Ex-Anthropic researchers launch Mirendil, target $175M at $1B valuation for AI-powered scientific discovery
A new wave of AI startups is taking shape, and Mirendil is stepping into it with serious ambition—and serious backing. Founded by former Anthropic researchers, the San Francisco-based startup is already in talks to raise $175 million at a $1 billion valuation, signaling strong investor appetite for AI applied to scientific discovery.
Mirendil is led by Behnam Neyshabur, who previously headed Anthropic’s scientific AI reasoning team, and Harsh Mehta, a former senior research scientist at the company. The two left Anthropic in December 2025, joining a growing list of researchers breaking away from major labs to build more focused AI ventures. Their founding team includes Shayan Salehian, formerly of xAI, and Tara Rezaei, a former OpenAI intern, bringing together experience from some of the industry’s most influential AI organizations.
From Anthropic to Neo-Labs: Mirendil Targets $1B Valuation to Reinvent Scientific Research with AI
The company is focused on applying AI to biology and materials science, two areas where progress often moves slowly. By building models that generate hypotheses and simulate outcomes, Mirendil aims to shorten the path from idea to discovery. If it works, the payoff could be significant—ranging from new drug candidates to advanced materials that reshape industries.
Funding talks are ongoing, with Andreessen Horowitz and Kleiner Perkins leading the round, according to reports citing The Information. The terms have not been finalized. The early valuation reflects growing investor confidence that domain-specific AI startups can deliver meaningful breakthroughs, especially in fields that have long relied on trial-and-error experimentation.
“Former Anthropic researchers launch Mirendil, aiming for a $1 billion valuation in AI-driven science,” The Information reported.
Mirendil fits into what many are calling the “neo-labs” movement, a shift where researchers leave large AI organizations to build startups focused on specific use cases. Instead of building general-purpose models, these companies are targeting narrower problems, expecting depth to outperform breadth. That shift is starting to reshape how AI innovation is distributed across the industry.
The timing is no coincidence. Large AI labs have drawn intense attention in recent years, along with growing pressure around safety, governance, and long-term direction. For some researchers, startups offer a faster path to execution and a clearer focus on real-world applications. Mirendil’s leadership team appears to be betting that specialized models trained on scientific data can unlock insights that broader systems struggle to reach.

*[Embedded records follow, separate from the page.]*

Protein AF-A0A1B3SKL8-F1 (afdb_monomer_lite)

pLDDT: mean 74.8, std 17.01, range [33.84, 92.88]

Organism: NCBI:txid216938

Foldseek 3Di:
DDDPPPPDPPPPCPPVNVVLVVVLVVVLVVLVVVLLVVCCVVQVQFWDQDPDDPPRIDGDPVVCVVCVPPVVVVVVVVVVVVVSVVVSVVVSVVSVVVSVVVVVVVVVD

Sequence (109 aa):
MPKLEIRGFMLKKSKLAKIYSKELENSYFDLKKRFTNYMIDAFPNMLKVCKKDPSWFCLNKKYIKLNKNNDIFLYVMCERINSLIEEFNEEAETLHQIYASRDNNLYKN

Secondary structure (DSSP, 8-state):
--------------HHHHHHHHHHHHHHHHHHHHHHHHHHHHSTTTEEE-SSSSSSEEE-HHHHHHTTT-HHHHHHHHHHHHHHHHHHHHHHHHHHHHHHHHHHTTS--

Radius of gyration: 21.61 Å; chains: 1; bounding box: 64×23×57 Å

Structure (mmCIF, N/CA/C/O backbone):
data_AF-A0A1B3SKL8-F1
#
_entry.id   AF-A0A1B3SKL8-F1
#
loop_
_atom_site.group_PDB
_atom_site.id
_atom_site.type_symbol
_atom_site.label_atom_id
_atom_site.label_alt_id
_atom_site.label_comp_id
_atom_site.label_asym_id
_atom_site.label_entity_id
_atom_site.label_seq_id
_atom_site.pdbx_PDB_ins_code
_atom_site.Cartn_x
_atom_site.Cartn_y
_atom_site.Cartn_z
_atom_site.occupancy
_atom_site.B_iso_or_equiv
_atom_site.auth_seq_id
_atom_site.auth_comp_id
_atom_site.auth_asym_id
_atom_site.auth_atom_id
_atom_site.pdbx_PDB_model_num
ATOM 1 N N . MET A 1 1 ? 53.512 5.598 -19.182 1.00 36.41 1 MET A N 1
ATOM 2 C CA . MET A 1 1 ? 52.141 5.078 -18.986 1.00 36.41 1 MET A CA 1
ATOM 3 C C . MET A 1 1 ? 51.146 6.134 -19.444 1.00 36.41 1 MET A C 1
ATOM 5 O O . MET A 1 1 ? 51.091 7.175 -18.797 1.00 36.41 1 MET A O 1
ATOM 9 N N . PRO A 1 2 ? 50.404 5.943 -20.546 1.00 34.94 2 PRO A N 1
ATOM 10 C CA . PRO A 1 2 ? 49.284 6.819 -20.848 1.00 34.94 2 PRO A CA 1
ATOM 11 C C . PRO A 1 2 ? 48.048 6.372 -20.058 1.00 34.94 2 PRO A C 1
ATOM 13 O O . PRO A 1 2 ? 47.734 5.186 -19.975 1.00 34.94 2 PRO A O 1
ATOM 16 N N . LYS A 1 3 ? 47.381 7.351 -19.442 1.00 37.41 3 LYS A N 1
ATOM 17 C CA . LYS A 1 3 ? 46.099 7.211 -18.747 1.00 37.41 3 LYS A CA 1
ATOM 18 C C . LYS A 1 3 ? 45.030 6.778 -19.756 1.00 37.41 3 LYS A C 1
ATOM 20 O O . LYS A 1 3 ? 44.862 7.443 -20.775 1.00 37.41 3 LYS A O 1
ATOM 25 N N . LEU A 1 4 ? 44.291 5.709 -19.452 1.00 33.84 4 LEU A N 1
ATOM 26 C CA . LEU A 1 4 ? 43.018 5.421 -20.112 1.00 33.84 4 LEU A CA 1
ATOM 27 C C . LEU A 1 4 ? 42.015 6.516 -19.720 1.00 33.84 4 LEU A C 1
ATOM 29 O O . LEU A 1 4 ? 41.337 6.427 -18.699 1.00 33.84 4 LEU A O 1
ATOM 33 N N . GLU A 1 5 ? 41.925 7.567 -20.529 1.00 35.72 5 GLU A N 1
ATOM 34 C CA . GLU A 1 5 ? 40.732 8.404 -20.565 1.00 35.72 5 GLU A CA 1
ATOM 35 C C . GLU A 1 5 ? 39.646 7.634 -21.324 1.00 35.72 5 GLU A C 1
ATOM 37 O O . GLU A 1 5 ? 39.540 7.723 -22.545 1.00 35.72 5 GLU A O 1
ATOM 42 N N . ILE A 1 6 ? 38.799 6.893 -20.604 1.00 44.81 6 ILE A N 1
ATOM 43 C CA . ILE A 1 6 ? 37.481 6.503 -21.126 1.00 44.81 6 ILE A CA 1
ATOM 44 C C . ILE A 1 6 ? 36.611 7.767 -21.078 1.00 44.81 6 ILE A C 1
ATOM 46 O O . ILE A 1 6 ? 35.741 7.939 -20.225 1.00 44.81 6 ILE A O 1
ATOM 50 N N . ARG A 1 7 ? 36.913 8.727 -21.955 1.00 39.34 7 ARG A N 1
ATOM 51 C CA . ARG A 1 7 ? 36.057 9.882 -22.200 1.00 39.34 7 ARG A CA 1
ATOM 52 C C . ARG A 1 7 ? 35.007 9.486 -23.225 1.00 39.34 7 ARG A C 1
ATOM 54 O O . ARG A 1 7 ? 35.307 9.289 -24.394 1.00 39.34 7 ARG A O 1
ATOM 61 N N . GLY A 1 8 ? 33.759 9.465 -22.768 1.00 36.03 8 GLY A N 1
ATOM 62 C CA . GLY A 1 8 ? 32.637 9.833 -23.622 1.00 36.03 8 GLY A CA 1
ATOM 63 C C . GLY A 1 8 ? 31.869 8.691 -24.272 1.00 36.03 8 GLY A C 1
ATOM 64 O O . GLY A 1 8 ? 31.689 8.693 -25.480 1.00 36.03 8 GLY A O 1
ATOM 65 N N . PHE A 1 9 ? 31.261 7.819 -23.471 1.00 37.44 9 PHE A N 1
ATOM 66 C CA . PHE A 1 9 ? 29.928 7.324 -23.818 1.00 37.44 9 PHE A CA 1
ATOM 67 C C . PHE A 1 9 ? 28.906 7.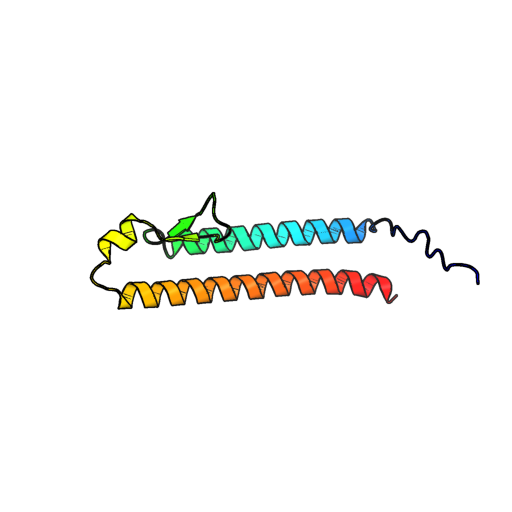991 -22.895 1.00 37.44 9 PHE A C 1
ATOM 69 O O . PHE A 1 9 ? 28.330 7.372 -22.007 1.00 37.44 9 PHE A O 1
ATOM 76 N N . MET A 1 10 ? 28.638 9.284 -23.122 1.00 42.75 10 MET A N 1
ATOM 77 C CA . MET A 1 10 ? 27.281 9.768 -22.867 1.00 42.75 10 MET A CA 1
ATOM 78 C C . MET A 1 10 ? 26.401 9.091 -23.916 1.00 42.75 10 MET A C 1
ATOM 80 O O . MET A 1 10 ? 26.157 9.641 -24.991 1.00 42.75 10 MET A O 1
ATOM 84 N N . LEU A 1 11 ? 25.966 7.864 -23.621 1.00 43.53 11 LEU A N 1
ATOM 85 C CA . LEU A 1 11 ? 24.840 7.250 -24.304 1.00 43.53 11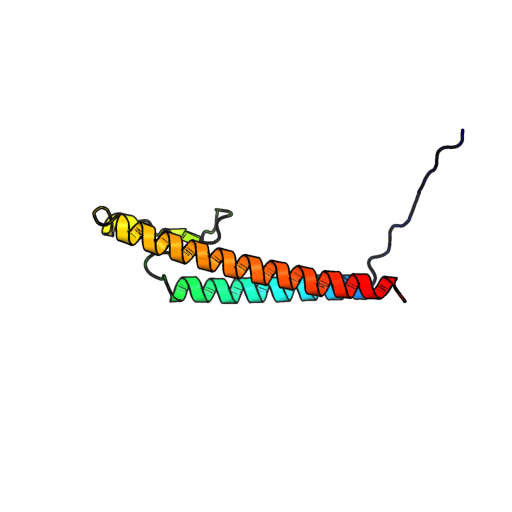 LEU A CA 1
ATOM 86 C C . LEU A 1 11 ? 23.698 8.257 -24.186 1.00 43.53 11 LEU A C 1
ATOM 88 O O . LEU A 1 11 ? 23.110 8.430 -23.117 1.00 43.53 11 LEU A O 1
ATOM 92 N N . LYS A 1 12 ? 23.411 8.975 -25.278 1.00 48.00 12 LYS A N 1
ATOM 93 C CA . LYS A 1 12 ? 22.125 9.647 -25.449 1.00 48.00 12 LYS A CA 1
ATOM 94 C C . LYS A 1 12 ? 21.095 8.569 -25.127 1.00 48.00 12 LYS A C 1
ATOM 96 O O . LYS A 1 12 ? 20.951 7.661 -25.940 1.00 48.00 12 LYS A O 1
ATOM 101 N N . LYS A 1 13 ? 20.446 8.624 -23.950 1.00 52.75 13 LYS A N 1
ATOM 102 C CA . LYS A 1 13 ? 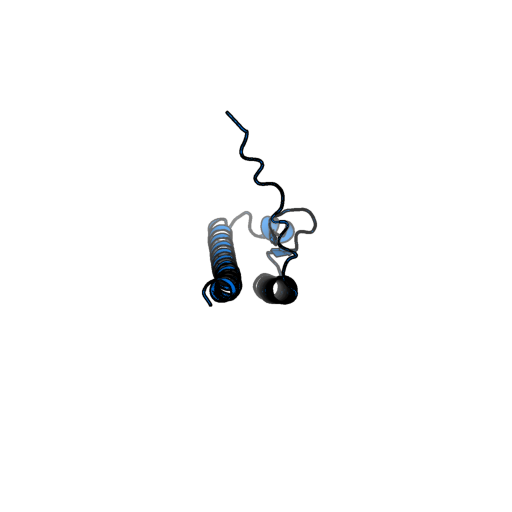19.345 7.709 -23.604 1.00 52.75 13 LYS A CA 1
ATOM 103 C C . LYS A 1 13 ? 18.462 7.631 -24.844 1.00 52.75 13 LYS A C 1
ATOM 105 O O . LYS A 1 13 ? 17.962 8.676 -25.286 1.00 52.75 13 LYS A O 1
ATOM 110 N N . SER A 1 14 ? 18.401 6.451 -25.463 1.00 64.56 14 SER A N 1
ATOM 111 C CA . SER A 1 14 ? 17.722 6.272 -26.744 1.00 64.56 14 SER A CA 1
ATOM 112 C C . SER A 1 14 ? 16.277 6.760 -26.600 1.00 64.56 14 SER A C 1
ATOM 114 O O . SER A 1 14 ? 15.729 6.793 -25.492 1.00 64.56 14 SER A O 1
ATOM 116 N N . LYS A 1 15 ? 15.638 7.186 -27.697 1.00 64.81 15 LYS A N 1
ATOM 117 C CA . LYS A 1 15 ? 14.222 7.597 -27.644 1.00 64.81 15 LYS A CA 1
ATOM 118 C C . LYS A 1 15 ? 13.353 6.506 -26.988 1.00 64.81 15 LYS A C 1
ATOM 120 O O . LYS A 1 15 ? 12.454 6.852 -26.236 1.00 64.81 15 LYS A O 1
ATOM 125 N N . LEU A 1 16 ? 13.699 5.229 -27.188 1.00 58.00 16 LEU A N 1
ATOM 126 C CA . LEU A 1 16 ? 13.085 4.064 -26.541 1.00 58.00 16 LEU A CA 1
ATOM 127 C C . LEU A 1 16 ? 13.321 4.004 -25.026 1.00 58.00 16 LEU A C 1
ATOM 129 O O . LEU A 1 16 ? 12.351 3.903 -24.287 1.0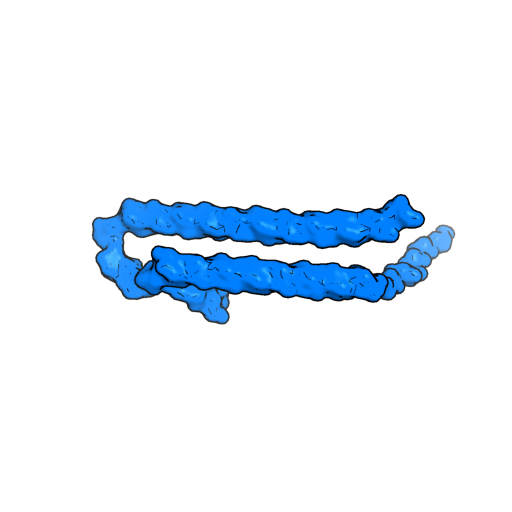0 58.00 16 LEU A O 1
ATOM 133 N N . ALA A 1 17 ? 14.555 4.175 -24.542 1.00 62.25 17 ALA A N 1
ATOM 134 C CA . ALA A 1 17 ? 14.837 4.186 -23.099 1.00 62.25 17 ALA A CA 1
ATOM 135 C C . ALA A 1 17 ? 14.070 5.305 -22.363 1.00 62.25 17 ALA A C 1
ATOM 137 O O . ALA A 1 17 ? 13.655 5.157 -21.216 1.00 62.25 17 ALA A O 1
ATOM 138 N N . LYS A 1 18 ? 13.838 6.445 -23.033 1.00 67.56 18 LYS A N 1
ATOM 139 C CA . LYS A 1 18 ? 12.987 7.524 -22.499 1.00 67.56 18 LYS A CA 1
ATOM 140 C C . LYS A 1 18 ? 11.500 7.154 -22.478 1.00 67.56 18 LYS A C 1
ATOM 142 O O . LYS A 1 18 ? 10.809 7.556 -21.547 1.00 67.56 18 LYS A O 1
ATOM 147 N N . ILE A 1 19 ? 11.015 6.419 -23.482 1.00 71.75 19 ILE A N 1
ATOM 148 C CA . ILE A 1 19 ? 9.635 5.912 -23.530 1.00 71.75 19 ILE A CA 1
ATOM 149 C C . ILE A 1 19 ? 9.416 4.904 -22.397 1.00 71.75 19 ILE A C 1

If the funding round closes, Mirendil will have the resources to scale quickly, hiring researchers and expanding compute capacity to train its models. The next 12 to 18 months will be critical. Early partnerships, research outputs, and model performance will determine whether the company can stand out in a space that already includes heavyweights like Google DeepMind.
The bigger story may be what Mirendil represents. The rise of these neo-labs suggests a shift away from centralized AI development toward a more fragmented ecosystem, where smaller teams pursue targeted breakthroughs. That fragmentation could accelerate progress across industries, though it may also intensify competition for talent among the largest labs.
For now, Mirendil is positioning itself at the intersection of AI and scientific research, backed by a team that has already worked at the frontier. The market is watching closely. If the company delivers on its promise, it could help define how AI contributes to scientific discovery in the years ahead.